EX-5.1 4 tm2233236d2_ex5-1.htm EXHIBIT 5.1

 

Exhibit 5.1

 

 

 

 

 

Legal Opinion

 

DATED June 2, 2023

 

TO: Warrantee Inc. 
  1103, Kitahama Craft 
  2-4-1 Doshomachi, Chuo-ku Osaka City, 
  Osaka 541-0045, Japan 
  Tel: +81(0)6-6227-8775 

 

Hironobu Todoroki, Esq.

Todoroki Law Office

Toranomon Hills Business Tower,15th Floor

17-1, Toranomon 1-chome, Minato-ku,

Tokyo 105-6415

TEL:03-5144-8600

 

Re: Warrantee Inc. / American Depositary Shares

 

Dear Sir / Madam:

 

We act as Japanese special counsel for Warrantee Inc. (the “Company”), a corporation incorporated under the laws of Japan, in connection with a Registration Statement on Form F-1, as amended from time to time (the “Registration Statement”), filed by the Company with the U.S. Securities and Exchange Commission under the Securities Act of 1933, as amended (the “Securities Act”), for (i) the underwritten initial public offering and sale by the Company of up to 3,185,500 new common shares of the Company (the “New Shares,” and the common shares of the Company in general, the “Shares”) in the form of American Depositary Shares (the “ADSs”) and (ii) the resale of up to 1,480,000 Shares by the shareholder identified in the Registration Statement under the caption “Selling Shareholder” (the “Secondary Shares,” and together with the New Shares and the ADSs, the “Securities”).

 

For the purposes of this opinion letter, we have examined originals and/or photostatic copies of such documents as we have deemed relevant.

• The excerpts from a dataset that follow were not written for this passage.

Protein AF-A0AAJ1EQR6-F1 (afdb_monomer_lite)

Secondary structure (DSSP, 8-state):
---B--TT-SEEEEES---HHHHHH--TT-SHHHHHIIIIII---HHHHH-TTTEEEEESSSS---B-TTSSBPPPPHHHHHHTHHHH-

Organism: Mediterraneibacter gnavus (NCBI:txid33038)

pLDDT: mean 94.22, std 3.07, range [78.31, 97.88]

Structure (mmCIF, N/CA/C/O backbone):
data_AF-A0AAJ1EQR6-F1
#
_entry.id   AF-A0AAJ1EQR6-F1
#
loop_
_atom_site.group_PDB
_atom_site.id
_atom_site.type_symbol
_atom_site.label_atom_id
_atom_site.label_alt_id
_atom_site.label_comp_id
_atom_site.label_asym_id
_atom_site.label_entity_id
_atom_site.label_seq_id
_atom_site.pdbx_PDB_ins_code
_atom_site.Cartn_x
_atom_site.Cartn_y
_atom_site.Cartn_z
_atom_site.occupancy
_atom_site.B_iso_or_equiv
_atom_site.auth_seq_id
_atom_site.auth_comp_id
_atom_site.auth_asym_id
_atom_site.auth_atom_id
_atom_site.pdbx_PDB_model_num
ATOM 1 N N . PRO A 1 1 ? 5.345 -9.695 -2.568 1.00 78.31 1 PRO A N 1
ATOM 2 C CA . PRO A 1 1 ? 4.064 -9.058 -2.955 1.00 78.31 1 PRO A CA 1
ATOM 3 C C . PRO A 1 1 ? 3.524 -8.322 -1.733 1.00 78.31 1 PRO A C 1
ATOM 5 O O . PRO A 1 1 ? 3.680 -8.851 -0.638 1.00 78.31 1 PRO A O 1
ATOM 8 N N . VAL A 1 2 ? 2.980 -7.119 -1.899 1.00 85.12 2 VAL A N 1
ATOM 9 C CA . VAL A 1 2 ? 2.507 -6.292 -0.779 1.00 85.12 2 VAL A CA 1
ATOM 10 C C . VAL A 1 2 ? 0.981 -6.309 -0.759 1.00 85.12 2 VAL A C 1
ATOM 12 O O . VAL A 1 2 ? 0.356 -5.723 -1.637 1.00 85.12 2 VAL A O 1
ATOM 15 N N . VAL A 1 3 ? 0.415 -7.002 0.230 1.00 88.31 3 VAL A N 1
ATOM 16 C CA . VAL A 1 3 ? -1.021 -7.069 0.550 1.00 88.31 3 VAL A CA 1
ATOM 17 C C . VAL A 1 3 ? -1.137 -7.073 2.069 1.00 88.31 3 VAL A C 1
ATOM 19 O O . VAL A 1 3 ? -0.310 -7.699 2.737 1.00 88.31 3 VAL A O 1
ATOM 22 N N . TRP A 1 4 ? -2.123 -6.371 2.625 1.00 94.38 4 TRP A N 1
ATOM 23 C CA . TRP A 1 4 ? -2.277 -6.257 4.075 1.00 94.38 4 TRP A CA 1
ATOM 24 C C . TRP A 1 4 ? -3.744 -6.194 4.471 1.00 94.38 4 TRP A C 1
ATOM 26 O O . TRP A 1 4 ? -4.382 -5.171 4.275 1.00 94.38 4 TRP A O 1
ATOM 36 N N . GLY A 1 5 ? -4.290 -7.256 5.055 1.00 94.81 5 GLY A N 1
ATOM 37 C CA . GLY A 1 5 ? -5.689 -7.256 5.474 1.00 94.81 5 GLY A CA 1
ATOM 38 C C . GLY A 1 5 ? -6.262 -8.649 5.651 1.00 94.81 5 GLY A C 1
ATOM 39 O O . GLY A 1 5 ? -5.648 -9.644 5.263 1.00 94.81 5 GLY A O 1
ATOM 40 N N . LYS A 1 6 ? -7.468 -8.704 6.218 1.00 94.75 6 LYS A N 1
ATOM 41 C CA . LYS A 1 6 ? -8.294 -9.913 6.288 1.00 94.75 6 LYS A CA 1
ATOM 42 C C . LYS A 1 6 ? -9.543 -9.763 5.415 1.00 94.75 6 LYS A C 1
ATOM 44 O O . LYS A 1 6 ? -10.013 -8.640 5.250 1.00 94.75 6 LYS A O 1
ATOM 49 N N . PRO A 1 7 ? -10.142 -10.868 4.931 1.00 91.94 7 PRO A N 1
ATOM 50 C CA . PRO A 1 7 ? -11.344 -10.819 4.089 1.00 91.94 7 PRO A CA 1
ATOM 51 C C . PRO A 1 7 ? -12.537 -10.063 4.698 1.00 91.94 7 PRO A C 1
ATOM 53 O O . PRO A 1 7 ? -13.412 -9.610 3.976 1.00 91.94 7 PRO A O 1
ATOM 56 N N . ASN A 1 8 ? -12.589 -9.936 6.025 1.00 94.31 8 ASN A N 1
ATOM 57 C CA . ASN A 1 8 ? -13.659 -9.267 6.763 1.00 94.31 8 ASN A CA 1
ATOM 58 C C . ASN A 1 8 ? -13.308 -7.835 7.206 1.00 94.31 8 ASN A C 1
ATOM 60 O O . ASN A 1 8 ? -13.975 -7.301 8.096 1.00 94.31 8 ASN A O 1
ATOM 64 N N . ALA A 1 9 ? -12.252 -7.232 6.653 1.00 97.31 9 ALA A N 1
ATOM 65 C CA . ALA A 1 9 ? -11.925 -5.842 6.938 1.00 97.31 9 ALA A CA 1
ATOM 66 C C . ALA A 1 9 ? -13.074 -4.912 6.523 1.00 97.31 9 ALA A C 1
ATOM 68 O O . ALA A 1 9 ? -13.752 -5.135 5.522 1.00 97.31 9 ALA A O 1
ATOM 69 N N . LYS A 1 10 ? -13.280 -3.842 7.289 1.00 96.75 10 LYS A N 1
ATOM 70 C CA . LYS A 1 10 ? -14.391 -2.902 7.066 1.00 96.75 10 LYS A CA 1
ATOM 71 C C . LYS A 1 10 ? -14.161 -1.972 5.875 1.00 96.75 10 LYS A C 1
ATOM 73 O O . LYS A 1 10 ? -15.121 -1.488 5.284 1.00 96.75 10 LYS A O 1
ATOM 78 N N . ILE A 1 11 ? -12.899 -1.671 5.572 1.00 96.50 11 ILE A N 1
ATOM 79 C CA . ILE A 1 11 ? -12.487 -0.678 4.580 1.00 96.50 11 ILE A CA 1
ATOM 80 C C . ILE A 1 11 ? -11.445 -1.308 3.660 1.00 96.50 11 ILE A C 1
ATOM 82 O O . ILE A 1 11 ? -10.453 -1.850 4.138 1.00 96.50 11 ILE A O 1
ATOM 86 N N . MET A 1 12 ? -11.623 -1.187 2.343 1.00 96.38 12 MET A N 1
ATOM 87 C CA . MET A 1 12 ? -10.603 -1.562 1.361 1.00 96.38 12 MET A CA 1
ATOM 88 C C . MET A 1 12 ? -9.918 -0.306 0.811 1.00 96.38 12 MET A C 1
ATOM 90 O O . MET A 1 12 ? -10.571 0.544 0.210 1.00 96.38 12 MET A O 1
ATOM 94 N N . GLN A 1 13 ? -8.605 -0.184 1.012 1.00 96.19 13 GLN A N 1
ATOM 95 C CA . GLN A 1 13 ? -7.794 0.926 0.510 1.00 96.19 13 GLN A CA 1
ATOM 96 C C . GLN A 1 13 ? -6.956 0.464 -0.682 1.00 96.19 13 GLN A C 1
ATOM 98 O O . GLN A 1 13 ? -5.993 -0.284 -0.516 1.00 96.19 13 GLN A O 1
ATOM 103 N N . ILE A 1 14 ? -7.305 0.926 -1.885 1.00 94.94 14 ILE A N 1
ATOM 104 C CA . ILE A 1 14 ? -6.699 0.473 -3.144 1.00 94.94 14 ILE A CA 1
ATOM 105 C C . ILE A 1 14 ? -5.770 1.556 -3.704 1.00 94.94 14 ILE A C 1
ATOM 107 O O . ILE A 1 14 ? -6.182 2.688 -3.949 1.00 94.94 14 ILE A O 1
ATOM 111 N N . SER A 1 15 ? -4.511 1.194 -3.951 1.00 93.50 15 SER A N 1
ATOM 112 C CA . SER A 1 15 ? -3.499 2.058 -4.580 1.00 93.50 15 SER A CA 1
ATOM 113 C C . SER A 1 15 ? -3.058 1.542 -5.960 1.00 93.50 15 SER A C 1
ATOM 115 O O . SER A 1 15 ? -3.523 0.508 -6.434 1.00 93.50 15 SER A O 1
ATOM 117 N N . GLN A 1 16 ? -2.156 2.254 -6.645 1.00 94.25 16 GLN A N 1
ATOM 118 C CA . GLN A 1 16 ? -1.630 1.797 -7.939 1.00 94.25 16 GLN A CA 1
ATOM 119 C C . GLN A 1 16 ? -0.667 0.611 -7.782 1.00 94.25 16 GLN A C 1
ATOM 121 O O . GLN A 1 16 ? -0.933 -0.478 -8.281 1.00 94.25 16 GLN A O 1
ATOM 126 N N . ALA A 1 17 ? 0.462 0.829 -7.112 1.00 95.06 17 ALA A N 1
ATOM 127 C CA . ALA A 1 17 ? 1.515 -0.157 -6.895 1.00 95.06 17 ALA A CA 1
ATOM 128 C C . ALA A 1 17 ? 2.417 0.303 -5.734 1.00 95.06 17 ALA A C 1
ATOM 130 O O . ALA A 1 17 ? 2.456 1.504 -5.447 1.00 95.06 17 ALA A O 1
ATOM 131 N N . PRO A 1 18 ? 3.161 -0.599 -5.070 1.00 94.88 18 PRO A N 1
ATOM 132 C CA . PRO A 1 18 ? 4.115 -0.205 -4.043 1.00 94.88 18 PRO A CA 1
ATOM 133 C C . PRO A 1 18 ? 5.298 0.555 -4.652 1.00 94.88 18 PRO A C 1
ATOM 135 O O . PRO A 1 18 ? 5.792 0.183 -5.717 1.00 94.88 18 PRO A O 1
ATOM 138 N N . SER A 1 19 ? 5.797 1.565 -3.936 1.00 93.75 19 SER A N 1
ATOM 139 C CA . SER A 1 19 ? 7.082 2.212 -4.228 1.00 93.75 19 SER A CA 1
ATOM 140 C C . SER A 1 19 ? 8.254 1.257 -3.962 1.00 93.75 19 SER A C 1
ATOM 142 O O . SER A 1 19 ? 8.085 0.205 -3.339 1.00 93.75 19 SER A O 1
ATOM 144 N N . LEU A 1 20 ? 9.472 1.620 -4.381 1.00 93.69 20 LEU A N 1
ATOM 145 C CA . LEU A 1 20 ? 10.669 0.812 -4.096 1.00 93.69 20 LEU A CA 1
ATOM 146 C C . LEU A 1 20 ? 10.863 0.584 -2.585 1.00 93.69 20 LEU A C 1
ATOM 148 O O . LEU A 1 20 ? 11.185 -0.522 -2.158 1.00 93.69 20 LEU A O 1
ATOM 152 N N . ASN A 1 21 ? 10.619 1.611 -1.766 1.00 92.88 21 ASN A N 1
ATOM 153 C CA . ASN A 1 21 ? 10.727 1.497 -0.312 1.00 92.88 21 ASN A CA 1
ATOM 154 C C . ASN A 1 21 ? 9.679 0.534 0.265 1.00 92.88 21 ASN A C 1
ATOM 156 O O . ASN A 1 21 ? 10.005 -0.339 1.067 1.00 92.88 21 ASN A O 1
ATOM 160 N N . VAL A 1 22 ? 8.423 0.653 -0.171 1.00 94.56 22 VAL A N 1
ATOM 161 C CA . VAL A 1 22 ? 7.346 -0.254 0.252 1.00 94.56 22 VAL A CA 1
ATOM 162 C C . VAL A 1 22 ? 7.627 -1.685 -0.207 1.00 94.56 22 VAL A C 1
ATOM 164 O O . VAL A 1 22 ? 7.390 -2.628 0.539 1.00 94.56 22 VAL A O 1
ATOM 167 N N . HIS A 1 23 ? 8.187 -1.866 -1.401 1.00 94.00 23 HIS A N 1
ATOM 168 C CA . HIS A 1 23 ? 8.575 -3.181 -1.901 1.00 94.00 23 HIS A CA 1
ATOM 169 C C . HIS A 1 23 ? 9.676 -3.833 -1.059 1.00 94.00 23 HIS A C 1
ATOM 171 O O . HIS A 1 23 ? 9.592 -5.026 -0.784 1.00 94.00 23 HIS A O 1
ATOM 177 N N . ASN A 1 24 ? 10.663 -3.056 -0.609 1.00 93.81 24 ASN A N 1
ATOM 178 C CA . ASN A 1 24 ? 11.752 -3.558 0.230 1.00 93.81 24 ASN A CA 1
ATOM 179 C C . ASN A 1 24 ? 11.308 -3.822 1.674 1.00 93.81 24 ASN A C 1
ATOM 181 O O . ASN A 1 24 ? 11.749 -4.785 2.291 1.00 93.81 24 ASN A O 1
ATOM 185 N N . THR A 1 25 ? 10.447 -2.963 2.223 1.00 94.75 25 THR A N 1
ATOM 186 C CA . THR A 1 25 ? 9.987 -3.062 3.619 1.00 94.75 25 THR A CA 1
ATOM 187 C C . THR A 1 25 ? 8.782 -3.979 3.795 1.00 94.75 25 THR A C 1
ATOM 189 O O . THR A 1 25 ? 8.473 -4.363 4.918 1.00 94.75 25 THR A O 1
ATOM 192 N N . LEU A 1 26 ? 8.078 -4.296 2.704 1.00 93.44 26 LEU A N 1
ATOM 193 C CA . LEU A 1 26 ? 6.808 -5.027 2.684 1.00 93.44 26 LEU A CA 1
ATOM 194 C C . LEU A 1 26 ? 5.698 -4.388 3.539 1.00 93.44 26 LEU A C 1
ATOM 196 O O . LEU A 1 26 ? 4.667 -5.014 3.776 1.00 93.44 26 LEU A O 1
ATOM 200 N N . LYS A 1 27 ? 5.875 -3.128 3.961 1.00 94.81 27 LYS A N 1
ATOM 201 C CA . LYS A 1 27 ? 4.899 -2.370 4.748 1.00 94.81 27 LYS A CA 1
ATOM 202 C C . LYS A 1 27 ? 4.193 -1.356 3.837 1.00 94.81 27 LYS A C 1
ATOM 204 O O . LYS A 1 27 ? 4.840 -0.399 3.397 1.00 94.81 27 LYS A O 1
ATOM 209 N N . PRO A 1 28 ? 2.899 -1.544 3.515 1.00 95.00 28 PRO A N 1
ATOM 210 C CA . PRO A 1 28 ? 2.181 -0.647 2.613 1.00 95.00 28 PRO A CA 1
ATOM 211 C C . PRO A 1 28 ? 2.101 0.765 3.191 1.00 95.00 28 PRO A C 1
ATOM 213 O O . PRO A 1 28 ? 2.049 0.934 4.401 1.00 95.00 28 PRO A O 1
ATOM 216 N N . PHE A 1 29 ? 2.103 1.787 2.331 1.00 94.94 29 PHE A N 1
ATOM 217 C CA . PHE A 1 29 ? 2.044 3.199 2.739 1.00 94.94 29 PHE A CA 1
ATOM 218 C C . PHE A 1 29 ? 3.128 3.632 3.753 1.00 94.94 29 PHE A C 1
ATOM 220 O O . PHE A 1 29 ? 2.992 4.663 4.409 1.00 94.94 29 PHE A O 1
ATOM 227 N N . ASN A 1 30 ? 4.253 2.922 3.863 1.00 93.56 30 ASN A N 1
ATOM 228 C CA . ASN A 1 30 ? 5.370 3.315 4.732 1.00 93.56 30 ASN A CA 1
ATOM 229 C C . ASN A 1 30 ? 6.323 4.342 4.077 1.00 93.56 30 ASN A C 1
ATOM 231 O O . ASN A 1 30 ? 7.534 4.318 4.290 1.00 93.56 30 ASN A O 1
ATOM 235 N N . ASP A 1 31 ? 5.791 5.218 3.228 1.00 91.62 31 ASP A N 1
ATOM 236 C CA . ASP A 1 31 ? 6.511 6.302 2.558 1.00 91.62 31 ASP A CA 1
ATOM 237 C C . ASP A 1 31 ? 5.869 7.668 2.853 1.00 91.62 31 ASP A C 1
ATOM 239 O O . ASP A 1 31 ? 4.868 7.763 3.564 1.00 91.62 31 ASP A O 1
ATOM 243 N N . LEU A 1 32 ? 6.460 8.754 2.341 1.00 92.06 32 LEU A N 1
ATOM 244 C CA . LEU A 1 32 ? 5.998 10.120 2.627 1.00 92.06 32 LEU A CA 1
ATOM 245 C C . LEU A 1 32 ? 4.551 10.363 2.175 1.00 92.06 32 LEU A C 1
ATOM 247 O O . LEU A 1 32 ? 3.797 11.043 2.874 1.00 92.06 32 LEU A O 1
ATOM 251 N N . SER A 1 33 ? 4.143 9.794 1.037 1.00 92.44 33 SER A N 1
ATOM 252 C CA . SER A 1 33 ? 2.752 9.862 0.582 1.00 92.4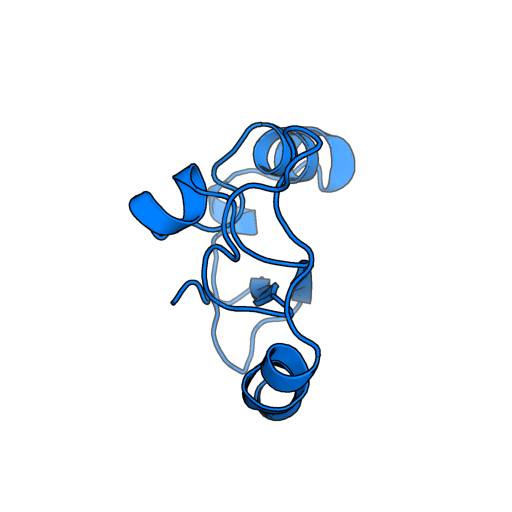4 33 SER A CA 1
ATOM 253 C C . SER A 1 33 ? 1.811 9.112 1.517 1.00 92.44 33 SER A C 1
ATOM 255 O O . SER A 1 33 ? 0.752 9.635 1.861 1.00 92.44 33 SER A O 1
ATOM 257 N N . GLY A 1 34 ? 2.207 7.928 1.981 1.00 94.94 34 GLY A N 1
ATOM 258 C CA . GLY A 1 34 ? 1.423 7.161 2.935 1.00 94.94 34 GLY A CA 1
ATOM 259 C C . GLY A 1 34 ? 1.334 7.806 4.314 1.00 94.94 34 GLY A C 1
ATOM 260 O O . GLY A 1 34 ? 0.264 7.795 4.915 1.00 94.94 34 GLY A O 1
ATOM 261 N N . LYS A 1 35 ? 2.405 8.454 4.784 1.00 95.19 35 LYS A N 1
ATOM 262 C CA . LYS A 1 35 ? 2.377 9.259 6.012 1.00 95.19 35 LYS A CA 1
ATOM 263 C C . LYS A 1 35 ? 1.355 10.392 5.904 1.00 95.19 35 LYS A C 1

In conducting our examination, we have assumed, without independent verification, the legitimacy of all signatures, the legal capacity of each party thereto, the authenticity of all the documents submitted to us as originals, the conformity to the originals of all the documents submitted to us, and the accuracy and completeness of all records made available to us by the Company. In addition, in rendering this opinion letter, we have assumed that the Securities will be offered in the manner and on the terms and conditions described or referred to in the Registration Statement.

 

 

 

This opinion letter is limited solely to the matters expressly set forth herein. Our opinions expressed herein are limited only to the laws of Japan, and we do not purport to express or imply any opinion with respect to the applicability or effect of the laws of any other jurisdiction. We express no opinion concerning, and assume no responsibility as to, laws or judicial decisions related to any U.S. federal laws, rules or regulations, including but not limited to any U.S. federal securities laws, rules or regulations, or any U.S. state securities or “blue sky” laws, rules or regulations.

 

Based upon and subject to the foregoing, and having regard to legal considerations and other information we have deemed relevant, we are of the view that (i) the New Shares have been duly and validly authorized, and that when the New Shares are issued and delivered in exchange for payment in full to the Company of all considerations required therefor, in the manner and on the terms and conditions described in the Registration Statement and in accordance with the proceedings described therein, all the New Shares will be duly and validly issued, fully paid and non-assessable and (ii) the Secondary Shares registered under the Registration Statement are duly and validly issued, fully paid and non-assessable.

 

We hereby consent to the reference to our firm’s name under the caption “Legal Matters” in the Prospectus included in the Registration Statement and the use of this opinion letter as an exhibit to the Registration Statement. Despite such consent, we do not admit that we come within the category of persons where consent is required under Section 7 of the Securities Act or the rules and regulations of the U.S. Securities and Exchange Commission.